1) does Nomad accept the concept of input_files where you point to a local file on your computer and it will distribute such file?

# in HTCondor would be something like this
transfer_input_files = MyCalculator.jar,logback.xml

2) does Nomad bring back the results of such calculation, say *.csv files that were produced?

# this would do it in HTCondor
should_transfer_files = YES
when_to_transfer_output = ON_EXIT
transfer_output_files = /output_dir

3) does nomad allow the usage of parameters in the way condor does, allowing you to send a job with n params that will then be distributed as multiple jobs to the cluster?

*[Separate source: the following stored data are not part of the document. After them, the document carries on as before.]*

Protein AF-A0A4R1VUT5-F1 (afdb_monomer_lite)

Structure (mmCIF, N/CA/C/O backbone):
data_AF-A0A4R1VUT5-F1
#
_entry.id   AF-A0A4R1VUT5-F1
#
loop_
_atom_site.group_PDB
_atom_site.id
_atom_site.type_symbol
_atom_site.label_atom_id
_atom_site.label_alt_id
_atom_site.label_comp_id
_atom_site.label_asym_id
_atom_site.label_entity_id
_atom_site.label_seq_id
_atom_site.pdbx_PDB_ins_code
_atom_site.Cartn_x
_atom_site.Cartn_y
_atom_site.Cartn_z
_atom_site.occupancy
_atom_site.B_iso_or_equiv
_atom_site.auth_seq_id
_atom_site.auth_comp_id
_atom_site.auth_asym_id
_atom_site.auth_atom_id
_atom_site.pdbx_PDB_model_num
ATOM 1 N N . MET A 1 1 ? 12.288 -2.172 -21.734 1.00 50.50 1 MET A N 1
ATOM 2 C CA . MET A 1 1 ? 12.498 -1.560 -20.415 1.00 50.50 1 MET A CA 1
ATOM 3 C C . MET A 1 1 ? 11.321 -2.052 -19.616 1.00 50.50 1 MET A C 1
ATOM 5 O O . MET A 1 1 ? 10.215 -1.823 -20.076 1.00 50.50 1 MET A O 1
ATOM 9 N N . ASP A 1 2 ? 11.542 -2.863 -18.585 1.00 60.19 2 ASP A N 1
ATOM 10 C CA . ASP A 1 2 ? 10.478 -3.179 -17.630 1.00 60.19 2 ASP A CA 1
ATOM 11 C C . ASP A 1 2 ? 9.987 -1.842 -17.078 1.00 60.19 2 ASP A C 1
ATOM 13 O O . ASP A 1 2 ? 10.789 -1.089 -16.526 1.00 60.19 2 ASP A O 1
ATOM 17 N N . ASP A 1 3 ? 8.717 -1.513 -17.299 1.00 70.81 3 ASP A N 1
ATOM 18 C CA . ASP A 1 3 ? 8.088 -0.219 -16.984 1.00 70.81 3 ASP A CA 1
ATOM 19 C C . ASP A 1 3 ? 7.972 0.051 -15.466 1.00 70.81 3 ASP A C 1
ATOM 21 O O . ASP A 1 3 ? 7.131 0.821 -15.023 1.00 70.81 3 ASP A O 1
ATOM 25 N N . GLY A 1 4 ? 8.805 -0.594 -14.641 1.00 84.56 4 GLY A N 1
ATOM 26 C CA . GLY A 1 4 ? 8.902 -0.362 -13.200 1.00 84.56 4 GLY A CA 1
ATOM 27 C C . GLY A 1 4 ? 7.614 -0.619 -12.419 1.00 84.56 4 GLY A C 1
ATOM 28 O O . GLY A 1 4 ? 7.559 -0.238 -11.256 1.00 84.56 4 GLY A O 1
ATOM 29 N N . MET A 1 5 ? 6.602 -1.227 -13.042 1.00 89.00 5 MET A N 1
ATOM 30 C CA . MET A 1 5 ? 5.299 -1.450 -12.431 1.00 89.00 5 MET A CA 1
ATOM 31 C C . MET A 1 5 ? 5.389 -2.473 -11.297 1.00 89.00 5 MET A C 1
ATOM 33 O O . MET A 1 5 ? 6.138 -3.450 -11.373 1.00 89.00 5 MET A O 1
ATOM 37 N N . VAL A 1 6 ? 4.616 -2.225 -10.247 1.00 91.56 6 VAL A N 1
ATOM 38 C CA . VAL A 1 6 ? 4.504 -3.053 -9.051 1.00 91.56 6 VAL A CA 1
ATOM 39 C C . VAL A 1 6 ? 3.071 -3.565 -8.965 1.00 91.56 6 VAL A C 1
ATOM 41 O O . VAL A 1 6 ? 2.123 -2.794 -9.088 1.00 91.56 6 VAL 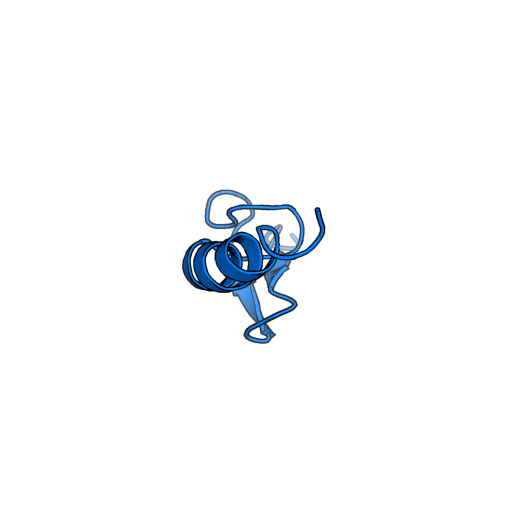A O 1
ATOM 44 N N . CYS A 1 7 ? 2.915 -4.868 -8.756 1.00 93.06 7 CYS A N 1
ATOM 45 C CA . CYS A 1 7 ? 1.607 -5.490 -8.593 1.00 93.06 7 CYS A CA 1
ATOM 46 C C . CYS A 1 7 ? 1.137 -5.333 -7.142 1.00 93.06 7 CYS A C 1
ATOM 48 O O . CYS A 1 7 ? 1.871 -5.667 -6.211 1.00 93.06 7 CYS A O 1
ATOM 50 N N . CYS A 1 8 ? -0.079 -4.826 -6.948 1.00 93.25 8 CYS A N 1
ATOM 51 C CA . CYS A 1 8 ? -0.689 -4.711 -5.629 1.00 93.25 8 CYS A CA 1
ATOM 52 C C . CYS A 1 8 ? -1.168 -6.087 -5.139 1.00 93.25 8 CYS A C 1
ATOM 54 O O . CYS A 1 8 ? -2.019 -6.703 -5.774 1.00 93.25 8 CYS A O 1
ATOM 56 N N . GLU A 1 9 ? -0.731 -6.541 -3.963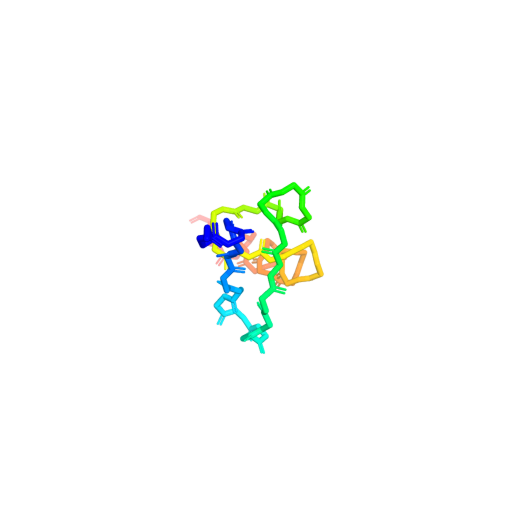 1.00 92.00 9 GLU A N 1
ATOM 57 C CA . GLU A 1 9 ? -1.091 -7.873 -3.440 1.00 92.00 9 GLU A CA 1
ATOM 58 C C . GLU A 1 9 ? -2.573 -8.013 -3.049 1.00 92.00 9 GLU A C 1
ATOM 60 O O . GLU A 1 9 ? -3.091 -9.124 -2.934 1.00 92.00 9 GLU A O 1
ATOM 65 N N . CYS A 1 10 ? -3.281 -6.897 -2.855 1.00 91.31 10 CYS A N 1
ATOM 66 C CA . CYS A 1 10 ? -4.699 -6.910 -2.494 1.00 91.31 10 CYS A CA 1
ATOM 67 C C . CYS A 1 10 ? -5.642 -7.051 -3.705 1.00 91.31 10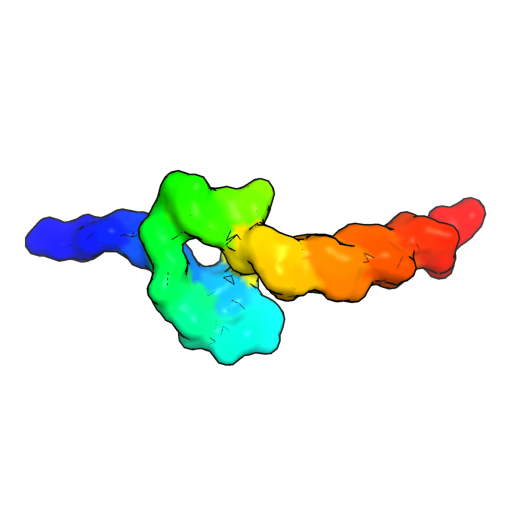 CYS A C 1
ATOM 69 O O . CYS A 1 10 ? -6.500 -7.933 -3.699 1.00 91.31 10 CYS A O 1
ATOM 71 N N . CYS A 1 11 ? -5.502 -6.208 -4.738 1.00 92.88 11 CYS A N 1
ATOM 72 C CA . CYS A 1 11 ? -6.357 -6.252 -5.932 1.00 92.88 11 CYS A CA 1
ATOM 73 C C . CYS A 1 11 ? -5.739 -7.001 -7.126 1.00 92.88 11 CYS A C 1
ATOM 75 O O . CYS A 1 11 ? -6.476 -7.452 -8.000 1.00 92.88 11 CYS A O 1
ATOM 77 N N . GLY A 1 12 ? -4.415 -7.179 -7.155 1.00 92.12 12 GLY A N 1
ATOM 78 C CA . GLY A 1 12 ? -3.691 -7.825 -8.252 1.00 92.12 12 GLY A CA 1
ATOM 79 C C . GLY A 1 12 ? -3.460 -6.940 -9.479 1.00 92.12 12 GLY A C 1
ATOM 80 O O . GLY A 1 12 ? -2.969 -7.442 -10.487 1.00 92.12 12 GLY A O 1
ATOM 81 N N . ASP A 1 13 ? -3.814 -5.654 -9.418 1.00 93.31 13 ASP A N 1
ATOM 82 C CA . ASP A 1 13 ? -3.535 -4.693 -10.488 1.00 93.31 13 ASP A CA 1
ATOM 83 C C . ASP A 1 13 ? -2.079 -4.208 -10.444 1.00 93.31 13 ASP A C 1
ATOM 85 O O . ASP A 1 13 ? -1.456 -4.128 -9.380 1.00 93.31 13 ASP A O 1
ATOM 89 N N . ASP A 1 14 ? -1.550 -3.870 -11.618 1.00 92.75 14 ASP A N 1
ATOM 90 C CA . ASP A 1 14 ? -0.214 -3.308 -11.799 1.00 92.75 14 ASP A CA 1
ATOM 91 C C . ASP A 1 14 ? -0.264 -1.776 -11.735 1.00 92.75 14 ASP A C 1
ATOM 93 O O . ASP A 1 14 ? -0.984 -1.129 -12.499 1.00 92.75 14 ASP A O 1
ATOM 97 N N . PHE A 1 15 ? 0.540 -1.186 -10.852 1.00 91.19 15 PHE A N 1
ATOM 98 C CA . PHE A 1 15 ? 0.625 0.260 -10.655 1.00 91.19 15 PHE A CA 1
ATOM 99 C C . PHE A 1 15 ? 2.051 0.761 -10.844 1.00 91.19 15 PHE A C 1
ATOM 101 O O . PHE A 1 15 ? 3.025 0.045 -10.604 1.00 91.19 15 PHE A O 1
ATOM 108 N N . ALA A 1 16 ? 2.194 2.025 -11.238 1.00 91.38 16 ALA A N 1
ATOM 109 C CA . ALA A 1 16 ? 3.490 2.679 -11.168 1.00 91.38 16 ALA A CA 1
ATOM 110 C C . ALA A 1 16 ? 3.922 2.807 -9.693 1.00 91.38 16 ALA A C 1
ATOM 112 O O . ALA A 1 16 ? 3.080 2.986 -8.813 1.00 91.38 16 ALA A O 1
ATOM 113 N N . PRO A 1 17 ? 5.228 2.771 -9.390 1.00 89.25 17 PRO A N 1
ATOM 114 C CA . PRO A 1 17 ? 5.715 2.857 -8.015 1.00 89.25 17 PRO A CA 1
ATOM 115 C C . PRO A 1 17 ? 5.416 4.219 -7.369 1.00 89.25 17 PRO A C 1
ATOM 117 O O . PRO A 1 17 ? 5.434 4.326 -6.149 1.00 89.25 17 PRO A O 1
ATOM 120 N N . GLU A 1 18 ? 5.140 5.253 -8.171 1.00 89.75 18 GLU A N 1
ATOM 121 C CA . GLU A 1 18 ? 4.660 6.560 -7.702 1.00 89.75 18 GLU A CA 1
ATOM 122 C C . GLU A 1 18 ? 3.165 6.579 -7.335 1.00 89.75 18 GLU A C 1
ATOM 124 O O . GLU A 1 18 ? 2.761 7.421 -6.538 1.00 89.75 18 GLU A O 1
ATOM 129 N N . ASP A 1 19 ? 2.377 5.639 -7.871 1.00 89.94 19 ASP A N 1
ATOM 130 C CA . ASP A 1 19 ? 0.941 5.457 -7.601 1.00 89.94 19 ASP A CA 1
ATOM 131 C C . ASP A 1 19 ? 0.676 4.382 -6.526 1.00 89.94 19 ASP A C 1
ATOM 133 O O . ASP A 1 19 ? -0.471 4.087 -6.178 1.00 89.94 19 ASP A O 1
ATOM 137 N N . MET A 1 20 ? 1.735 3.765 -6.001 1.00 91.38 20 MET A N 1
ATOM 138 C CA . MET A 1 20 ? 1.665 2.800 -4.909 1.00 91.38 20 MET A CA 1
ATOM 139 C C . MET A 1 20 ? 1.810 3.517 -3.568 1.00 91.38 20 MET A C 1
ATOM 141 O O . MET A 1 20 ? 2.705 4.341 -3.377 1.00 91.38 20 MET A O 1
ATOM 145 N N . ALA A 1 21 ? 0.965 3.164 -2.600 1.00 91.62 21 ALA A N 1
ATOM 146 C CA . ALA A 1 21 ? 1.061 3.742 -1.265 1.00 91.62 21 ALA A CA 1
ATOM 147 C C . ALA A 1 21 ? 2.170 3.095 -0.429 1.00 91.62 21 ALA A C 1
ATOM 149 O O . ALA A 1 21 ? 2.780 3.748 0.419 1.00 91.62 21 ALA A O 1
ATOM 150 N N . THR A 1 22 ? 2.437 1.810 -0.668 1.00 89.88 22 THR A N 1
ATOM 151 C CA . THR A 1 22 ? 3.535 1.052 -0.059 1.00 89.88 22 THR A CA 1
ATOM 152 C C . THR A 1 22 ? 4.235 0.194 -1.112 1.00 89.88 22 THR A C 1
ATOM 154 O O . THR A 1 22 ? 3.878 0.219 -2.283 1.00 89.88 22 THR A O 1
ATOM 157 N N . ALA A 1 23 ? 5.236 -0.596 -0.717 1.00 88.62 23 ALA A N 1
ATOM 158 C CA . ALA A 1 23 ? 5.913 -1.507 -1.643 1.00 88.62 23 ALA A CA 1
ATOM 159 C C . ALA A 1 23 ? 4.996 -2.614 -2.209 1.00 88.62 23 ALA A C 1
ATOM 161 O O . ALA A 1 23 ? 5.362 -3.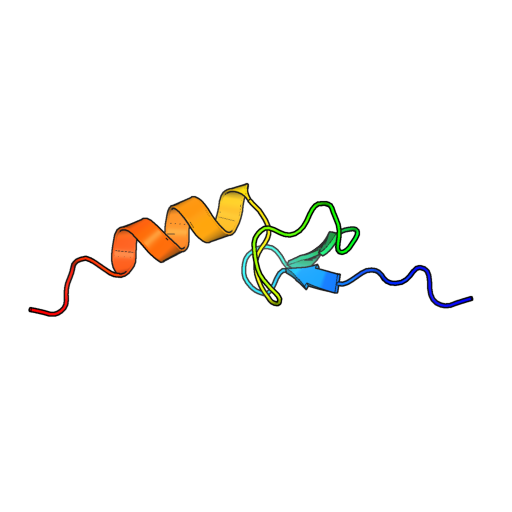243 -3.196 1.00 88.62 23 ALA A O 1
ATOM 162 N N . GLU A 1 24 ? 3.842 -2.860 -1.583 1.00 90.62 24 GLU A N 1
ATOM 163 C CA . GLU A 1 24 ? 3.002 -4.044 -1.820 1.00 90.62 24 GLU A CA 1
ATOM 164 C C . GLU A 1 24 ? 1.522 -3.686 -2.049 1.00 90.62 24 GLU A C 1
ATOM 166 O O . GLU A 1 24 ? 0.775 -4.488 -2.608 1.00 90.62 24 GLU A O 1
ATOM 171 N N . PHE A 1 25 ? 1.083 -2.480 -1.660 1.00 92.62 25 PHE A N 1
ATOM 172 C CA . PHE A 1 25 ? -0.320 -2.064 -1.724 1.00 92.62 25 PHE A CA 1
ATOM 173 C C . PHE A 1 25 ? -0.511 -0.698 -2.395 1.00 92.62 25 PHE A C 1
ATOM 175 O O . PHE A 1 25 ? 0.228 0.259 -2.143 1.00 92.62 25 PHE A O 1
ATOM 182 N N . CYS A 1 26 ? -1.562 -0.592 -3.212 1.00 93.81 26 CYS A N 1
ATOM 183 C CA . CYS A 1 26 ? -2.029 0.678 -3.766 1.00 93.81 26 CYS A CA 1
ATOM 184 C C . CYS A 1 26 ? -2.755 1.526 -2.701 1.00 93.81 26 CYS A C 1
ATOM 186 O O . CYS A 1 26 ? -3.092 1.031 -1.623 1.00 93.81 26 CYS A O 1
ATOM 188 N N . HIS A 1 27 ? -3.019 2.802 -3.005 1.00 91.00 27 HIS A N 1
ATOM 189 C CA . HIS A 1 27 ? -3.693 3.734 -2.085 1.00 91.00 27 HIS A CA 1
ATOM 190 C C . HIS A 1 27 ? -5.073 3.258 -1.613 1.00 91.00 27 HIS A C 1
ATOM 192 O O . HIS A 1 27 ? -5.387 3.393 -0.438 1.00 91.00 27 HIS A O 1
ATOM 198 N N . GLU A 1 28 ? -5.872 2.655 -2.490 1.00 90.88 28 GLU A N 1
ATOM 199 C CA . GLU A 1 28 ? -7.204 2.171 -2.109 1.00 90.88 28 GLU A CA 1
ATOM 200 C C . GLU A 1 28 ? -7.115 0.961 -1.165 1.00 90.88 28 GLU A C 1
ATOM 202 O O . GLU A 1 28 ? -7.818 0.873 -0.158 1.00 90.88 28 GLU A O 1
ATOM 207 N N . CYS A 1 29 ? -6.207 0.031 -1.462 1.00 91.88 29 CYS A N 1
ATOM 208 C CA . CYS A 1 29 ? -6.046 -1.182 -0.675 1.00 91.88 29 CYS A CA 1
ATOM 209 C C . CYS A 1 29 ? -5.340 -0.931 0.660 1.00 91.88 29 CYS A C 1
ATOM 211 O O . CYS A 1 29 ? -5.709 -1.562 1.648 1.00 91.88 29 CYS A O 1
ATOM 213 N N . ILE A 1 30 ? -4.360 -0.020 0.727 1.00 88.94 30 ILE A N 1
ATOM 214 C CA . ILE A 1 30 ? -3.682 0.279 1.995 1.00 88.94 30 ILE A CA 1
ATOM 215 C C . ILE A 1 30 ? -4.653 0.878 3.010 1.00 88.94 30 ILE A C 1
ATOM 217 O O . ILE A 1 30 ? -4.578 0.514 4.173 1.00 88.94 30 ILE A O 1
ATOM 221 N N . GLU A 1 31 ? -5.602 1.720 2.587 1.00 85.12 31 GLU A N 1
ATOM 222 C CA . GLU A 1 31 ? -6.604 2.289 3.495 1.00 85.12 31 GLU A CA 1
ATOM 223 C C . GLU A 1 31 ? -7.484 1.189 4.107 1.00 85.12 31 GLU A C 1
ATOM 225 O O . GLU A 1 31 ? -7.833 1.254 5.283 1.00 85.12 31 GLU A O 1
ATOM 230 N N . ALA A 1 32 ? -7.786 0.131 3.347 1.00 81.62 32 ALA A N 1
ATOM 231 C CA . ALA A 1 32 ? -8.530 -1.025 3.844 1.00 81.62 32 ALA A CA 1
ATOM 232 C C . ALA A 1 32 ? -7.707 -1.934 4.782 1.00 81.62 32 ALA A C 1
ATOM 234 O O . ALA A 1 32 ? -8.2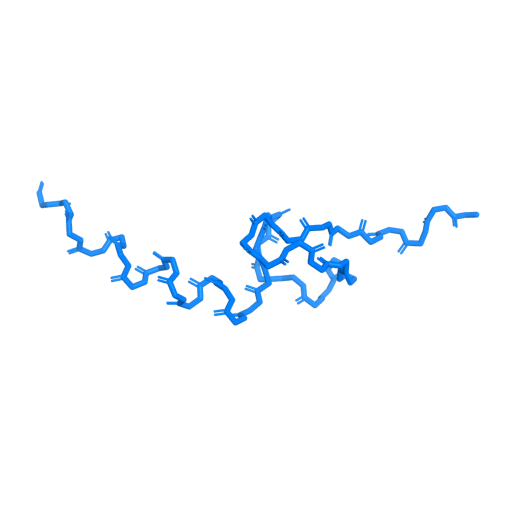76 -2.579 5.666 1.00 81.62 32 ALA A O 1
ATOM 235 N N . VAL A 1 33 ? -6.384 -2.012 4.589 1.00 78.31 33 VAL A N 1
ATOM 236 C CA . VAL A 1 33 ? -5.470 -2.829 5.411 1.00 78.31 33 VAL A CA 1
ATOM 237 C C . VAL A 1 33 ? -5.064 -2.100 6.698 1.00 78.31 33 VAL A C 1
ATOM 239 O O . VAL A 1 33 ? -5.046 -2.708 7.767 1.00 78.31 33 VAL A O 1
ATOM 242 N N . ASP A 1 34 ? -4.786 -0.799 6.625 1.00 74.81 34 ASP A N 1
ATOM 243 C CA . ASP A 1 34 ? -4.410 0.040 7.771 1.00 74.81 34 ASP A CA 1
ATOM 244 C C . ASP A 1 34 ? -5.541 0.084 8.809 1.00 74.81 34 ASP A C 1
ATOM 246 O O . ASP A 1 34 ? -5.302 -0.071 10.005 1.00 74.81 34 ASP A O 1
ATOM 250 N N . MET A 1 35 ? -6.797 0.102 8.346 1.00 64.12 35 MET A N 1
ATOM 251 C CA . MET A 1 35 ? -7.982 0.036 9.208 1.00 64.12 35 MET A CA 1
ATOM 252 C C . MET A 1 35 ? -8.114 -1.281 10.002 1.00 64.12 35 MET A C 1
ATOM 254 O O . MET A 1 35 ? -8.892 -1.339 10.950 1.00 64.12 35 MET A O 1
ATOM 258 N N . GLN A 1 36 ? -7.373 -2.338 9.642 1.00 59.34 36 GLN A N 1
ATOM 259 C CA . GLN A 1 36 ? -7.301 -3.588 10.414 1.00 59.34 36 GLN A CA 1
ATOM 260 C C . GLN A 1 36 ? -6.100 -3.649 11.368 1.00 59.34 36 GLN A C 1
ATOM 262 O O . GLN A 1 36 ? -6.044 -4.542 12.208 1.00 59.34 36 GLN A O 1
ATOM 267 N N . SER A 1 37 ? -5.158 -2.705 11.282 1.00 58.81 37 SER A N 1
ATOM 268 C CA . SER A 1 37 ? -3.955 -2.689 12.128 1.00 58.81 37 SER A CA 1
ATOM 269 C C . SER A 1 37 ? -4.182 -2.028 13.499 1.00 58.81 37 SER A C 1
ATOM 271 O O . SER A 1 37 ? -3.284 -2.036 14.337 1.00 58.81 37 SER A O 1
ATOM 273 N N . GLU A 1 38 ? -5.384 -1.502 13.766 1.00 58.34 38 GLU A N 1
ATOM 274 C CA . GLU A 1 38 ? -5.791 -0.967 15.078 1.00 58.34 38 GLU A CA 1
ATOM 275 C C . GLU A 1 38 ? -6.451 -2.017 16.007 1.00 58.34 38 GLU A C 1
ATOM 277 O O . GLU A 1 38 ? -6.992 -1.644 17.047 1.00 58.34 38 GLU A O 1
ATOM 282 N N . ASP A 1 39 ? -6.410 -3.317 15.672 1.00 57.38 39 ASP A N 1
ATOM 283 C CA . ASP A 1 39 ? -6.997 -4.405 16.486 1.00 57.38 39 ASP A CA 1
ATOM 284 C C . ASP A 1 39 ? -5.961 -5.442 16.966 1.00 57.38 39 ASP A C 1
ATOM 286 O O . ASP A 1 39 ? -6.230 -6.631 16.96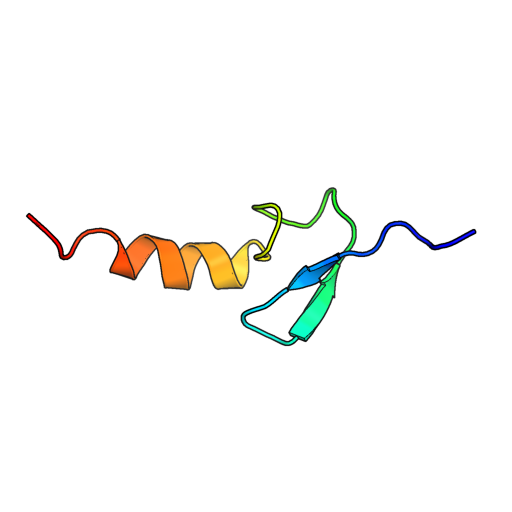2 1.00 57.38 39 ASP A O 1
ATOM 290 N N . GLU A 1 40 ? -4.774 -5.029 17.421 1.00 52.75 40 GLU A N 1
ATOM 291 C CA . GLU A 1 40 ? -4.001 -5.818 18.401 1.00 52.75 40 GLU A CA 1
ATOM 292 C C . GLU A 1 40 ? -3.371 -4.864 19.432 1.00 52.75 40 GLU A C 1
ATOM 294 O O . GLU A 1 40 ? -2.435 -4.120 19.136 1.00 52.75 40 GLU A O 1
ATOM 299 N N . GLY A 1 41 ? -3.968 -4.836 20.631 1.00 47.94 41 GLY A N 1
ATOM 300 C CA . GLY A 1 41 ? -3.533 -4.042 21.789 1.00 47.94 41 GLY A CA 1
ATOM 301 C C . GLY A 1 41 ? -2.445 -4.675 22.651 1.00 47.94 41 GLY A C 1
ATOM 302 O O . GLY A 1 41 ? -1.978 -5.794 22.348 1.00 47.94 41 GLY A O 1
#

Radius of gyration: 11.76 Å; chains: 1; bounding box: 21×14×42 Å

Foldseek 3Di:
DPQCWAQAPPPRDTDHPVQDPDNHHGPVVVVVVVVVVVPDD

pLDDT: mean 81.92, std 14.43, range [47.94, 93.81]

Sequence (41 aa):
MDDGMVCCECCGDDFAPEDMATAEFCHECIEAVDMQSEDEG

Secondary structure (DSSP, 8-state):
-----EE-TTT--EE-TTSBSSSS-BHHHHHHHHTTTTS--

# this would do it in HTCondor
Arguments    = x=1
Queue 
(...)
Arguments    = x=100
Queue
bodgit
  • 4,661
  • 13
  • 26
Frankie
  • 419
  • 1
  • 6
  • 19

1 Answers1

2

Containers are considered to be stateless which means you will need additional steps to your process for this to work. Condor adds this functionality for you, but I never found it useful and it never worked properly when I used it (last time as 2009). To get around it I separated out data transfer all together from Condor. To do it you will need to do the following:

Your output data files need to be stored in a persistent data store of some sort and not in the container itself. Some container's allow for mounting of the host's direct disk or even mounting of a remote disk over the network (NFS, Samba, SSHFS, etc). In the past I have used a distributed filesystem (or network mountable), like AWS-S3, to handle this requirement.

When I worked with Condor in 2009 for my masters thesis I handled this requirement by building BASH wrapper scripts for the Java applications I was running in batch jobs. The script would handle sending in appropriate input variances (download from the distributed file system resource) and when the job was completed the script would then kick off data transfers of the output files to the same distributed file resource (with the job name, job number, hostname that ran the job, and the datetime stamp in the file output's name).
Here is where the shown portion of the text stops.